Bending over, he poised the knife over Stearns’ leg. Then he cut deep.
Chapter 21
Private Stearns’ scream was immediately echoed by Kelly’s terrified shriek. The girl was standing, her eyes transfixed on the body lying on the table. A soldier moved to comfort her, but she ducked away from him and cried out again.
Sweat beaded on Stryker’s brow and his hands were crimson, slippery, slick, slimy with blood. Tears ran down the cheeks of the younger of the two soldiers holding down Stearns’ arching body, and his lips moved in what might have been a prayer.
Green bile rising in his throat, Stryker sliced deeper, deeper still. Blood spurted from the soldier’s leg, gushing fountains of red, splashing the front of the lieutenant’s shirt.
The firing had stopped. The Apache, as curious as deer, looked at one another, wondering what was going on inside the adobe.
There! Stryker saw the white of bone.
He set the knife aside and picked up the bone saw.
The saw bit into green bone, skidding, making a noise like grinding corn. Stearns was beyond screaming. His mouth was wide-open, but he made no sound.
Breathing heavily, Stryker worked the saw back and forth.
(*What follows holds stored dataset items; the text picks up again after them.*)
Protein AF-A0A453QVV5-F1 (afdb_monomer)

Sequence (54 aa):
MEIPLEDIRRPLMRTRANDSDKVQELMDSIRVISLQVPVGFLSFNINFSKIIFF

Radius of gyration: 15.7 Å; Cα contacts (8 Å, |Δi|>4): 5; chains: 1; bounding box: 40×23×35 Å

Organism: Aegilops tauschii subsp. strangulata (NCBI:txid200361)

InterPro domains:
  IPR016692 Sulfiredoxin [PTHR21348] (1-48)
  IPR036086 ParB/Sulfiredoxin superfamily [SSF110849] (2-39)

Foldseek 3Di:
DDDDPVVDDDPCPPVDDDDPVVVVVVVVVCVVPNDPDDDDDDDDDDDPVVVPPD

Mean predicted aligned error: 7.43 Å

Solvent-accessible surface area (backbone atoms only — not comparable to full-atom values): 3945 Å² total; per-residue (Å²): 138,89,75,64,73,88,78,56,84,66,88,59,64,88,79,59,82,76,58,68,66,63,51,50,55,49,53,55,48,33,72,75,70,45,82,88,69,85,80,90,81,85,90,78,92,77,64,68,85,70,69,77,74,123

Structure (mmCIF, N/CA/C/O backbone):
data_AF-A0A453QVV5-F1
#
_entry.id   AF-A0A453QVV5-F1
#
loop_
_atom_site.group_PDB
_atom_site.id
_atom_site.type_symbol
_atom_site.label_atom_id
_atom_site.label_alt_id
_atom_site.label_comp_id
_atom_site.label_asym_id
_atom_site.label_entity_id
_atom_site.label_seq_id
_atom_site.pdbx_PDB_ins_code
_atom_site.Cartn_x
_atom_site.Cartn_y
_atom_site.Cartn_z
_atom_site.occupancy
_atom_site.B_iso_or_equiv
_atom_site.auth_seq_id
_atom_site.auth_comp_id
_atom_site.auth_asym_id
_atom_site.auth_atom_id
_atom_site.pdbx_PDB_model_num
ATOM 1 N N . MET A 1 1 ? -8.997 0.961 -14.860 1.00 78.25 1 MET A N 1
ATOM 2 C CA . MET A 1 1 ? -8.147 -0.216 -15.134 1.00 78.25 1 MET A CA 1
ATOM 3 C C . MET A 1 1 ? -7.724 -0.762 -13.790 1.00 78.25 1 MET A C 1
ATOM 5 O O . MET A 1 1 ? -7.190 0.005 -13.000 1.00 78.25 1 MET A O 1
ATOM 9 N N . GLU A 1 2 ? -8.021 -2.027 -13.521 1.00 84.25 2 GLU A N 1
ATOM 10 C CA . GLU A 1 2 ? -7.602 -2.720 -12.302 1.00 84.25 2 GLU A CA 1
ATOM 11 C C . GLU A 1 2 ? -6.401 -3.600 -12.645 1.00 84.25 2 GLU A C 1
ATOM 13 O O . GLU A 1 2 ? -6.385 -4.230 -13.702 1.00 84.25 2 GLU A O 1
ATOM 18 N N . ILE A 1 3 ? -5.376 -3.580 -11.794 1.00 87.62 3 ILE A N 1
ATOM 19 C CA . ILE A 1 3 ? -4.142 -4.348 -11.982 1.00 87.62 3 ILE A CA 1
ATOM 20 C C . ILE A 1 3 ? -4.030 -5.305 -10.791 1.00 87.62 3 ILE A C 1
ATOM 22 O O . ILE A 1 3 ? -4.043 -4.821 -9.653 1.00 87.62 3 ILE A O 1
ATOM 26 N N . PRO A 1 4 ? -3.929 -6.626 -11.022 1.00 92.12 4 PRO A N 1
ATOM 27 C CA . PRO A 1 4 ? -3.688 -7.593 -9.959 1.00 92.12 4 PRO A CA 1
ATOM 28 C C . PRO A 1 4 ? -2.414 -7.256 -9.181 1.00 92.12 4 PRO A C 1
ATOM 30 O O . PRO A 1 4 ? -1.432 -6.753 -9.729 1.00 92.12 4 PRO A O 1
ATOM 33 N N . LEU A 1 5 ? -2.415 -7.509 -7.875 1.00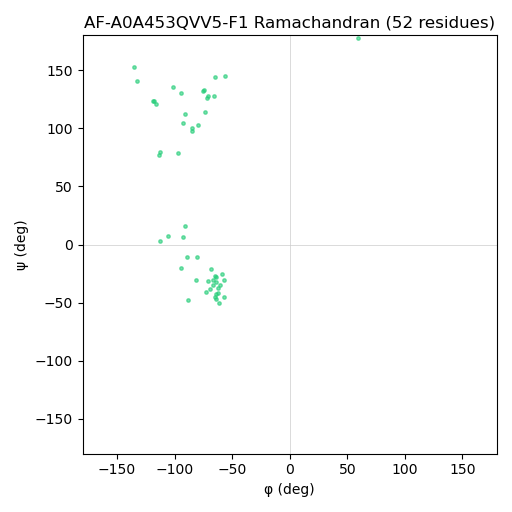 90.19 5 LEU A N 1
ATOM 34 C CA . LEU A 1 5 ? -1.317 -7.091 -7.003 1.00 90.19 5 LEU A CA 1
ATOM 35 C C . LEU A 1 5 ? -0.016 -7.846 -7.320 1.00 90.19 5 LEU A C 1
ATOM 37 O O . LEU A 1 5 ? 1.076 -7.301 -7.157 1.00 90.19 5 LEU A O 1
ATOM 41 N N . GLU A 1 6 ? -0.153 -9.085 -7.784 1.00 91.75 6 GLU A N 1
ATOM 42 C CA . GLU A 1 6 ? 0.899 -9.992 -8.237 1.00 91.75 6 GLU A CA 1
ATOM 43 C C . GLU A 1 6 ? 1.639 -9.500 -9.488 1.00 91.75 6 GLU A C 1
ATOM 45 O O . GLU A 1 6 ? 2.833 -9.770 -9.638 1.00 91.75 6 GLU A O 1
ATOM 50 N N . ASP A 1 7 ? 0.978 -8.705 -10.330 1.00 89.38 7 ASP A N 1
ATOM 51 C CA . ASP A 1 7 ? 1.581 -8.126 -11.533 1.00 89.38 7 ASP A CA 1
ATOM 52 C C . ASP A 1 7 ? 2.434 -6.884 -11.207 1.00 89.38 7 ASP A C 1
ATOM 54 O O . ASP A 1 7 ? 3.218 -6.404 -12.033 1.00 89.38 7 ASP A O 1
ATOM 58 N N . ILE A 1 8 ? 2.341 -6.368 -9.973 1.00 88.81 8 ILE A N 1
ATOM 59 C CA . ILE A 1 8 ? 3.059 -5.175 -9.521 1.00 88.81 8 ILE A CA 1
ATOM 60 C C . ILE A 1 8 ? 4.389 -5.569 -8.872 1.00 88.81 8 ILE A C 1
ATOM 62 O O . ILE A 1 8 ? 4.470 -5.960 -7.704 1.00 88.81 8 ILE A O 1
ATOM 66 N N . ARG A 1 9 ? 5.489 -5.356 -9.598 1.00 89.62 9 ARG A N 1
ATOM 67 C CA . ARG A 1 9 ? 6.843 -5.507 -9.044 1.00 89.62 9 ARG A CA 1
ATOM 68 C C . ARG A 1 9 ? 7.156 -4.383 -8.053 1.00 89.62 9 ARG A C 1
ATOM 70 O O . ARG A 1 9 ? 7.060 -3.205 -8.384 1.00 89.62 9 ARG A O 1
ATOM 77 N N . ARG A 1 10 ? 7.599 -4.747 -6.843 1.00 89.69 10 ARG A N 1
ATOM 78 C CA . ARG A 1 10 ? 7.965 -3.811 -5.761 1.00 89.69 10 ARG A CA 1
ATOM 79 C C . ARG A 1 10 ? 9.477 -3.862 -5.472 1.00 89.69 10 ARG A C 1
ATOM 81 O O . ARG A 1 10 ? 9.895 -4.504 -4.510 1.00 89.69 10 ARG A O 1
ATOM 88 N N . PRO A 1 11 ? 10.328 -3.207 -6.281 1.00 89.06 11 PRO A N 1
ATOM 89 C CA . PRO A 1 11 ? 11.788 -3.315 -6.157 1.00 89.06 11 PRO A CA 1
ATOM 90 C C . PRO A 1 11 ? 12.338 -2.764 -4.831 1.00 89.06 11 PRO A C 1
ATOM 92 O O . PRO A 1 11 ? 13.347 -3.248 -4.329 1.00 89.06 11 PRO A O 1
ATOM 95 N N . LEU A 1 12 ? 11.651 -1.791 -4.226 1.00 88.88 12 LEU A N 1
ATOM 96 C CA . LEU A 1 12 ? 12.091 -1.122 -2.998 1.00 88.88 12 LEU A CA 1
ATOM 97 C C . LEU A 1 12 ? 11.584 -1.787 -1.708 1.00 88.88 12 LEU A C 1
ATOM 99 O O . LEU A 1 12 ? 11.647 -1.177 -0.648 1.00 88.88 12 LEU A O 1
ATOM 103 N N . MET A 1 13 ? 11.090 -3.032 -1.756 1.00 86.38 13 MET A N 1
ATOM 104 C CA . MET A 1 13 ? 10.592 -3.717 -0.548 1.00 86.38 13 MET A CA 1
ATOM 105 C C . MET A 1 13 ? 11.648 -3.826 0.562 1.00 86.38 13 MET A C 1
ATOM 107 O O . MET A 1 13 ? 11.287 -3.793 1.731 1.00 86.38 13 MET A O 1
ATOM 111 N N . ARG A 1 14 ? 12.942 -3.916 0.216 1.00 85.56 14 ARG A N 1
ATOM 112 C CA . ARG A 1 14 ? 14.039 -4.063 1.194 1.00 85.56 14 ARG A CA 1
ATOM 113 C C . ARG A 1 14 ? 14.318 -2.811 2.027 1.00 85.56 14 ARG A C 1
ATOM 115 O O . ARG A 1 14 ? 14.754 -2.938 3.161 1.00 85.56 14 ARG A O 1
ATOM 122 N N . THR A 1 15 ? 14.099 -1.623 1.474 1.00 79.31 15 THR A N 1
ATOM 123 C CA . THR A 1 15 ? 14.365 -0.336 2.146 1.00 79.31 15 THR A CA 1
ATOM 124 C C . THR A 1 15 ? 13.083 0.351 2.606 1.00 79.31 15 THR A C 1
ATOM 126 O O . THR A 1 15 ? 13.101 1.495 3.055 1.00 79.31 15 THR A O 1
ATOM 129 N N . ARG A 1 16 ? 11.946 -0.339 2.488 1.00 87.00 16 ARG A N 1
ATOM 130 C CA . ARG 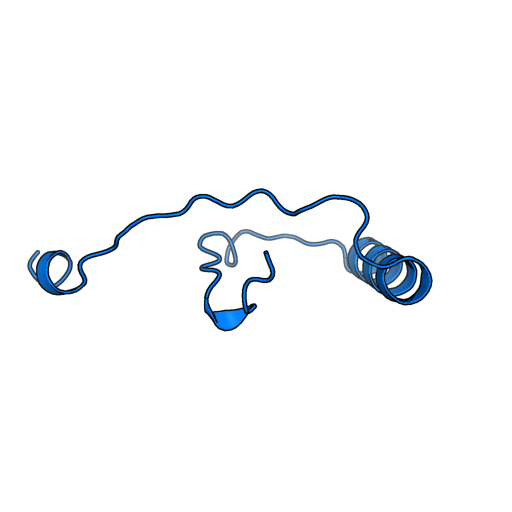A 1 16 ? 10.638 0.195 2.832 1.00 87.00 16 ARG A CA 1
ATOM 131 C C . ARG A 1 16 ? 10.421 0.146 4.347 1.00 87.00 16 ARG A C 1
ATOM 133 O O . ARG A 1 16 ? 10.087 -0.901 4.888 1.00 87.00 16 ARG A O 1
ATOM 140 N N . ALA A 1 17 ? 10.548 1.293 5.008 1.00 92.00 17 ALA A N 1
ATOM 141 C CA . ALA A 1 17 ? 10.201 1.475 6.417 1.00 92.00 17 ALA A CA 1
ATOM 142 C C . ALA A 1 17 ? 8.789 2.072 6.546 1.00 92.00 17 ALA A C 1
ATOM 144 O O . ALA A 1 17 ? 8.621 3.278 6.712 1.00 92.00 17 ALA A O 1
ATOM 145 N N . ASN A 1 18 ? 7.762 1.230 6.398 1.00 92.88 18 ASN A N 1
ATOM 146 C CA . ASN A 1 18 ? 6.390 1.651 6.679 1.00 92.88 18 ASN A CA 1
ATOM 147 C C . ASN A 1 18 ? 6.173 1.753 8.194 1.00 92.88 18 ASN A C 1
ATOM 149 O O . ASN A 1 18 ? 6.477 0.813 8.922 1.00 92.88 18 ASN A O 1
ATOM 153 N N . ASP A 1 19 ? 5.572 2.851 8.631 1.00 96.75 19 ASP A N 1
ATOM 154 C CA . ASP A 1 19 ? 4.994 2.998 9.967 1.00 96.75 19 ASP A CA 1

He shook stinging salt sweat from his eyes.
My God, would the bone never cut?
Then he was through and he used the knife again. Now it was like cutting fatty pork, greasy and slick.
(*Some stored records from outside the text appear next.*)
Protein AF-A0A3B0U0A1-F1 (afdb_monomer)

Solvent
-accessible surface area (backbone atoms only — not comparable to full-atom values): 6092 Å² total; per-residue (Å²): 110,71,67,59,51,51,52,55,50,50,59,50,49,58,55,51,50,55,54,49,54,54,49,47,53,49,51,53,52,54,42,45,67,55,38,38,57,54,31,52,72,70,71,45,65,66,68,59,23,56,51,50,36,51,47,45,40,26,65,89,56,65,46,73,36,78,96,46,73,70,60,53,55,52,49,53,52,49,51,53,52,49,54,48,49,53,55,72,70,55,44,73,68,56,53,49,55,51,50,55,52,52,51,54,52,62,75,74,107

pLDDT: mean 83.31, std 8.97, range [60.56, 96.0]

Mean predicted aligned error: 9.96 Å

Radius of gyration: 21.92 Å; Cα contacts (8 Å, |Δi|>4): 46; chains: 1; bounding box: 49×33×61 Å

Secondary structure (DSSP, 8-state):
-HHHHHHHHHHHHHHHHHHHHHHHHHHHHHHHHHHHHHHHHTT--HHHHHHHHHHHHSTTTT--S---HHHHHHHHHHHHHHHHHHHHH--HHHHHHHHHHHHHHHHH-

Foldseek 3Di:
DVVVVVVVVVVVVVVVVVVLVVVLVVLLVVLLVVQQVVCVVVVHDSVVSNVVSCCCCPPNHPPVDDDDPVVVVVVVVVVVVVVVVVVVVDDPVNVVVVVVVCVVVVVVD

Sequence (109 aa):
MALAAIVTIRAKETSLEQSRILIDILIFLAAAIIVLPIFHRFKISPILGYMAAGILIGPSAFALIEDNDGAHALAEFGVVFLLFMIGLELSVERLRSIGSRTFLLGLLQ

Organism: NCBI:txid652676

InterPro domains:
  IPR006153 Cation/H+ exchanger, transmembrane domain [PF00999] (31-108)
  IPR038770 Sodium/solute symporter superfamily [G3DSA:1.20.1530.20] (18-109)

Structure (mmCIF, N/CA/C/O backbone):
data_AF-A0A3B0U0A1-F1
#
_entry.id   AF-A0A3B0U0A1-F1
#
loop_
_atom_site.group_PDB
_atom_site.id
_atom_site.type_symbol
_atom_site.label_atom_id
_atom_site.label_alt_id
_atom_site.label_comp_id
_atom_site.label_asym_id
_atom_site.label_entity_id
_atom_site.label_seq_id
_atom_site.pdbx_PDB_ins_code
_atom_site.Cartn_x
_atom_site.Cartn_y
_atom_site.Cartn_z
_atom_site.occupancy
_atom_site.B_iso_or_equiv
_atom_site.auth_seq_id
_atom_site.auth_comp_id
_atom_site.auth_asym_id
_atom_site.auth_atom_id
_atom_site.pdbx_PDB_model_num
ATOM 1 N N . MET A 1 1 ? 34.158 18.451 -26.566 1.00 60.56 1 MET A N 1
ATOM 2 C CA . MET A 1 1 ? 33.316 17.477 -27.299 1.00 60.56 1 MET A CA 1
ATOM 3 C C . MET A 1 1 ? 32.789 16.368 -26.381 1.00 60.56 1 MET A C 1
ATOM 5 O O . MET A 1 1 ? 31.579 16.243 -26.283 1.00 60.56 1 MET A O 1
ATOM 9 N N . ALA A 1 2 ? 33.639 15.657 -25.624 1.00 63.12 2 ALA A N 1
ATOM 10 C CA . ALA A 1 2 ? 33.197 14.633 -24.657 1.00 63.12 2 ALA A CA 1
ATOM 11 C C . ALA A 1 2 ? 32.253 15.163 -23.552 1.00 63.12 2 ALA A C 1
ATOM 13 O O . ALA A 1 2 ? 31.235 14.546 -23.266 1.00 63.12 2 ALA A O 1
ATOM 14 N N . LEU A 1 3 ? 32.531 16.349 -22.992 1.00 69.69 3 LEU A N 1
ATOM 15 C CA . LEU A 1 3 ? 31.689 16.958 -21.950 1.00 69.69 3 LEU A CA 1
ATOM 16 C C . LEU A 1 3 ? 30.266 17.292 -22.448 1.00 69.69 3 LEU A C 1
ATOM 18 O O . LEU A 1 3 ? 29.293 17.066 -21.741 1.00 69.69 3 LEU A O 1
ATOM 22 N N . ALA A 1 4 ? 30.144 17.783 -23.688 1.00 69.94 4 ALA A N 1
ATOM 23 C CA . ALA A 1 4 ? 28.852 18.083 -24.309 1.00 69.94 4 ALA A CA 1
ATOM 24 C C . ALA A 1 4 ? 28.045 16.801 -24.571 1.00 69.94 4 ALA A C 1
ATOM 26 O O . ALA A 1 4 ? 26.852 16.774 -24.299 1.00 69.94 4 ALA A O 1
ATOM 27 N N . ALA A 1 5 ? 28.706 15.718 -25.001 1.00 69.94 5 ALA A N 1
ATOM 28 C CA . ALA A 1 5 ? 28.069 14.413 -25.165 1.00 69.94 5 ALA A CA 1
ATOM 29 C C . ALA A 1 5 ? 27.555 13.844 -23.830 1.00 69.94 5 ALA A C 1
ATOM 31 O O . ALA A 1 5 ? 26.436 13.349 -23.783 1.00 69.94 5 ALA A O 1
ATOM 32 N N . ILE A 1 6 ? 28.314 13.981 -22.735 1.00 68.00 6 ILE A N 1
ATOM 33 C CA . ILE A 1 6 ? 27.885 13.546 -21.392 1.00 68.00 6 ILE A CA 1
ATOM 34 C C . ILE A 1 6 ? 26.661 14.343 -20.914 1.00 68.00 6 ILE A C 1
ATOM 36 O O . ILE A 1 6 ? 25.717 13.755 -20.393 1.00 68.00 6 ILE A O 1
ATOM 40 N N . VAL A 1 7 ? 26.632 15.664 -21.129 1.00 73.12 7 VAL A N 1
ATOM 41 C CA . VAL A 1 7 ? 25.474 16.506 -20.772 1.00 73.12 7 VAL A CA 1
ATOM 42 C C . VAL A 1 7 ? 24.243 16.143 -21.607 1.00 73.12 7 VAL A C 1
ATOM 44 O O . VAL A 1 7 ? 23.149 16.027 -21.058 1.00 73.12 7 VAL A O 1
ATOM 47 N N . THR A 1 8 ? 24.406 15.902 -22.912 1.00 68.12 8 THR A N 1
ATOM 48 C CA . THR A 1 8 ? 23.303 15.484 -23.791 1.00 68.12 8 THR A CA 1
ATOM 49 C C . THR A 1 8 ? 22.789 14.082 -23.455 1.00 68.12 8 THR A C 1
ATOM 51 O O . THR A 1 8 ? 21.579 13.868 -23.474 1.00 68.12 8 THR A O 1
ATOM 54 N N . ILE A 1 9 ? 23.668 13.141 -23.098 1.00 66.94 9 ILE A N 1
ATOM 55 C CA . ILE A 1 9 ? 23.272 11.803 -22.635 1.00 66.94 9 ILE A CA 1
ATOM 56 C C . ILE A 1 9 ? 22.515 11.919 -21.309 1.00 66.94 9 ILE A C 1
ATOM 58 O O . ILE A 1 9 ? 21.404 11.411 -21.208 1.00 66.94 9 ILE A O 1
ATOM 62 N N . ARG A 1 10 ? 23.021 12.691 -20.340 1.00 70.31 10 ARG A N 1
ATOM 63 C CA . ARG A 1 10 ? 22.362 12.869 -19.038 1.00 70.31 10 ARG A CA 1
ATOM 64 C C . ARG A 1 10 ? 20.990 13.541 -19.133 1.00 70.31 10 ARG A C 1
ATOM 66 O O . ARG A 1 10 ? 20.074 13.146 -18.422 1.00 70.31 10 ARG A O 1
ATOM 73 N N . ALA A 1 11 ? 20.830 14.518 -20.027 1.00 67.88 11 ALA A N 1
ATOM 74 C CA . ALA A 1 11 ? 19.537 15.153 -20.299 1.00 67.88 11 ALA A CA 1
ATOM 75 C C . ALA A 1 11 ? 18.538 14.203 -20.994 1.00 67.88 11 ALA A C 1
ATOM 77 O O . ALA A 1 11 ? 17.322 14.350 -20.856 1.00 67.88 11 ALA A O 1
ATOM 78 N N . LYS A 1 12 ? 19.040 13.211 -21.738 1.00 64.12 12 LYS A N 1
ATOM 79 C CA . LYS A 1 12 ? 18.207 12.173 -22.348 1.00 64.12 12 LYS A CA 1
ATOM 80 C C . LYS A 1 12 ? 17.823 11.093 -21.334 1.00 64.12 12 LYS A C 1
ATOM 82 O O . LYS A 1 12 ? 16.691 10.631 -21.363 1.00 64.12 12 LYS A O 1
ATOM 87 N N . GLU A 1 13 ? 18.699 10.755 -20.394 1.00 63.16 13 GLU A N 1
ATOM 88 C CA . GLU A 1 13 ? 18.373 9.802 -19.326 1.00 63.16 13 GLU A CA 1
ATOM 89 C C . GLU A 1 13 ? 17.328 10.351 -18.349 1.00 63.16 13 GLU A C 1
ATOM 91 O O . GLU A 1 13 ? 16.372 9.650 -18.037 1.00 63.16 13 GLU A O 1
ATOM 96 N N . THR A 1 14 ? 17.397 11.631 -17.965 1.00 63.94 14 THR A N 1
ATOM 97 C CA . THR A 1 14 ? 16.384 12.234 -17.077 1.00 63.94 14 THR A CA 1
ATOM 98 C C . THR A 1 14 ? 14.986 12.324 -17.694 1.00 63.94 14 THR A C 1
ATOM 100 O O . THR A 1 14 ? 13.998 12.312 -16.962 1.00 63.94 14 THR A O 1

The leg was free. The stump was red, raw, pumping gore.
“Birchwood!” No time for the military courtesies. “Bring the cleaver.”
The young lieutenant tried the wood and steel handle of the cleaver, jerked his burned hand away, then wrapped a rag around his hand.
“The cleaver, goddamn you!” Stryker yelled.
Stearns was screaming again, bucking wildly against the strong hands of the soldiers holding him.
The boy was in mortal agony, Stryker knew. But worse was to come. He knew that too.
Gingerly taking the hot handle of the cleaver, he quickly shoved the cherry-red steel blade against the raw, scarlet meat of the stump.
Stearns screamed into the sizzling silence. Only once. Then a ringing quiet.
The youngster’s eyes were wide-open, filled with the memory of pain. The two soldiers, feeling the life go out of Stearns, lifted their hands off his shoulders.
Stryker opened his fingers and let the cleaver clang to the floor.
“Sir, his poor heart just give out,” the older of the two soldiers said. “It couldn’t take it no more.”
Lifting bleak eyes to the man, Stryker said nothing. Now the bitter gorge was rising in him and his mouth filled with saliva that tasted like acid.